◆ **What is being asked**
In the entries that follow, find the line containing "ATOM 56 N N"; from there, copy every line exactly through the line containing "ATOM 58 C C".

◆ **Supplied material**

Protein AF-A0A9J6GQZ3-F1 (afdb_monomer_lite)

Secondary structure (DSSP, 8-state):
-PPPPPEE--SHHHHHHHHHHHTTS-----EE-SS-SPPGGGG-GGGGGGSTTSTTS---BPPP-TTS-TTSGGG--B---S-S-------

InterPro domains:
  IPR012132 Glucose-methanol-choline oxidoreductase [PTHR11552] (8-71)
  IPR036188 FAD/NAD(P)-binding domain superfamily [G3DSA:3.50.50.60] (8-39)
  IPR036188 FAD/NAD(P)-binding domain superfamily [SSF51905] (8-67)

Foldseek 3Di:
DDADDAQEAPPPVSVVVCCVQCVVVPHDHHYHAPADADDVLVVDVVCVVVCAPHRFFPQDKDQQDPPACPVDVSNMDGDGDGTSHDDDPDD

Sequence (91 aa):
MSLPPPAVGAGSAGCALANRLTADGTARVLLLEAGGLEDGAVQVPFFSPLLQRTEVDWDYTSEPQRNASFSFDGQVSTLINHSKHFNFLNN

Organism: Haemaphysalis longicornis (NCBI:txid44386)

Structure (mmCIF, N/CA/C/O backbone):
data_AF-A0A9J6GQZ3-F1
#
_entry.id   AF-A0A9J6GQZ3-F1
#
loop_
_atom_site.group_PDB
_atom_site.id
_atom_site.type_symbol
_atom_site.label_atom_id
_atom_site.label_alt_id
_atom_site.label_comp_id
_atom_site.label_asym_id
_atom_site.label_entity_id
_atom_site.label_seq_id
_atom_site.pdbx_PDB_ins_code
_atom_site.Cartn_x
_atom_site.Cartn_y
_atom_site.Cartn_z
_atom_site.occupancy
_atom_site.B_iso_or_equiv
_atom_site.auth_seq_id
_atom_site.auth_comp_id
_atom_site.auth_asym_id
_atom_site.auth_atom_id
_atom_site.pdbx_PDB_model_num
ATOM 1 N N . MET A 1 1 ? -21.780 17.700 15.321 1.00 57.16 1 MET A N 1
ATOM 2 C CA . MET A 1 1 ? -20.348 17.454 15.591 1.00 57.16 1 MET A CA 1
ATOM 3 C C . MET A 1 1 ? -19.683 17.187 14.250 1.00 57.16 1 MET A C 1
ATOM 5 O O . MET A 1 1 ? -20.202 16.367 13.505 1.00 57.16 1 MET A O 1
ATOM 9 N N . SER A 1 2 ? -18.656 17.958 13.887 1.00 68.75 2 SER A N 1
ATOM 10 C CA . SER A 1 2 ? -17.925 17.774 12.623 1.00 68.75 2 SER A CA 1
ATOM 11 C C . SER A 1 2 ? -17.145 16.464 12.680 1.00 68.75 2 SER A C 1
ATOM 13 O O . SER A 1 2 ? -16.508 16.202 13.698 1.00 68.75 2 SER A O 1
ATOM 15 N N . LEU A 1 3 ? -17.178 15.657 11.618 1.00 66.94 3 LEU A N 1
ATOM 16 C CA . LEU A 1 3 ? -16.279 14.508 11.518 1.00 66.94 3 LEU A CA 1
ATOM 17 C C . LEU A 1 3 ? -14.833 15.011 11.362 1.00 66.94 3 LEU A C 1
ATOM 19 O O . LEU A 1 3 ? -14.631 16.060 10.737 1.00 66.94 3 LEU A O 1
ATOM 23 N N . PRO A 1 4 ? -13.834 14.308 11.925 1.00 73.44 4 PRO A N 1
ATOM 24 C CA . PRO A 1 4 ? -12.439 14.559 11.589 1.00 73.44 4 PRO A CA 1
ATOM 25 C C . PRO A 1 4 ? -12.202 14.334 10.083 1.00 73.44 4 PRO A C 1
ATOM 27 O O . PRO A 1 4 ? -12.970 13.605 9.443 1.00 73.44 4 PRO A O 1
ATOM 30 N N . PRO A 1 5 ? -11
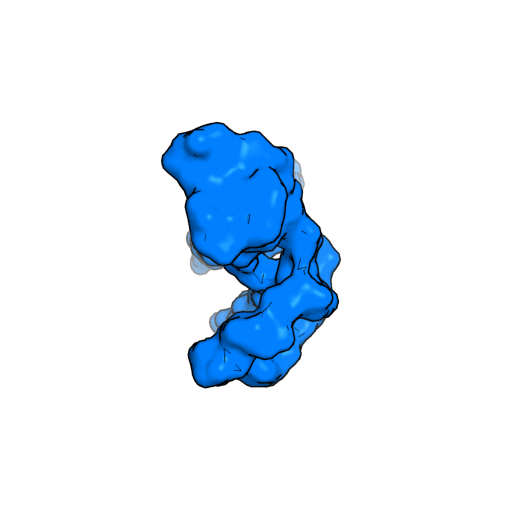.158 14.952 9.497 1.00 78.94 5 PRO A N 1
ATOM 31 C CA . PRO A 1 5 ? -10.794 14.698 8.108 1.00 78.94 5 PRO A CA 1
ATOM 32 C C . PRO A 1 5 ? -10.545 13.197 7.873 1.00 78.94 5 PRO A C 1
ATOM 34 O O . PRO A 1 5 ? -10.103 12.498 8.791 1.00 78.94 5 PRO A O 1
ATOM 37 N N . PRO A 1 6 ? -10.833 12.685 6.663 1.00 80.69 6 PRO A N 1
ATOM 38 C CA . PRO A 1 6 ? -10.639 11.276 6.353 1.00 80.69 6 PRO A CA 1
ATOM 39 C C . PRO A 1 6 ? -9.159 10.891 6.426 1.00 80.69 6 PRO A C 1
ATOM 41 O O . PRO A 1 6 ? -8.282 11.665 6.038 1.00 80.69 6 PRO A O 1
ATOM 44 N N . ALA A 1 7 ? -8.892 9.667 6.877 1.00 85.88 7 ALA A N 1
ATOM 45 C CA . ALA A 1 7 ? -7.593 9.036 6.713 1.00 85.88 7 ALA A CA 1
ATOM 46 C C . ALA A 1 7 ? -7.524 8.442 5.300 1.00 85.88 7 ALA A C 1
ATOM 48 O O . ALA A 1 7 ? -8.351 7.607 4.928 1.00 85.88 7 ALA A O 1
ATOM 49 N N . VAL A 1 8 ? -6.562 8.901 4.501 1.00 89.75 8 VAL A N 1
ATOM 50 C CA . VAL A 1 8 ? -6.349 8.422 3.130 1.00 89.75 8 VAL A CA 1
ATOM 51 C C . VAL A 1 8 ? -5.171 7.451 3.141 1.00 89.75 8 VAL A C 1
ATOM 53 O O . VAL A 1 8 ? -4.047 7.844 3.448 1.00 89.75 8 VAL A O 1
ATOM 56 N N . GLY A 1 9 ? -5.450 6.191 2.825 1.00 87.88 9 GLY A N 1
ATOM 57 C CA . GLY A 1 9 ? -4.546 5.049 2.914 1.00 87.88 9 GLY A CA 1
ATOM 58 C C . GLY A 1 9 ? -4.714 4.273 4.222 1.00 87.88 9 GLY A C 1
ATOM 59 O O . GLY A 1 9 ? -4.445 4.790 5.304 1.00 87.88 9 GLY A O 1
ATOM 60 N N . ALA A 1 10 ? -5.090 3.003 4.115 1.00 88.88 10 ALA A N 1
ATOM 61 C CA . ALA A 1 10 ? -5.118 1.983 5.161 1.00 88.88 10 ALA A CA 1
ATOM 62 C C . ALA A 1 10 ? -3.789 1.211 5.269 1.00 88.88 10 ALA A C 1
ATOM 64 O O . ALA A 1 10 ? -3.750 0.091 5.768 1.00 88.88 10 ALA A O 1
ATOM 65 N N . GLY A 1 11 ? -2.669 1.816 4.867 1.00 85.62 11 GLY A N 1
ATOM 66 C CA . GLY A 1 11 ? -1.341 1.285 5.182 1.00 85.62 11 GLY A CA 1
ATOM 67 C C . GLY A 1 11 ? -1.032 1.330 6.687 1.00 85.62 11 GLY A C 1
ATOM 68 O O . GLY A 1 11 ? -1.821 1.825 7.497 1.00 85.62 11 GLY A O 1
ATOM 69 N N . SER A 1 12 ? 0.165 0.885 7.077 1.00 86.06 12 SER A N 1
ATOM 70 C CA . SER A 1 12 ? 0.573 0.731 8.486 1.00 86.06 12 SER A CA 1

◆ **Result for this exercise**
ATOM 56 N N . GLY A 1 9 ? -5.450 6.191 2.825 1.00 87.88 9 GLY A N 1
ATOM 57 C CA . GLY A 1 9 ? -4.546 5.049 2.914 1.00 87.88 9 GLY A CA 1
ATOM 58 C C . GLY A 1 9 ? -4.714 4.273 4.222 1.00 87.88 9 GLY A C 1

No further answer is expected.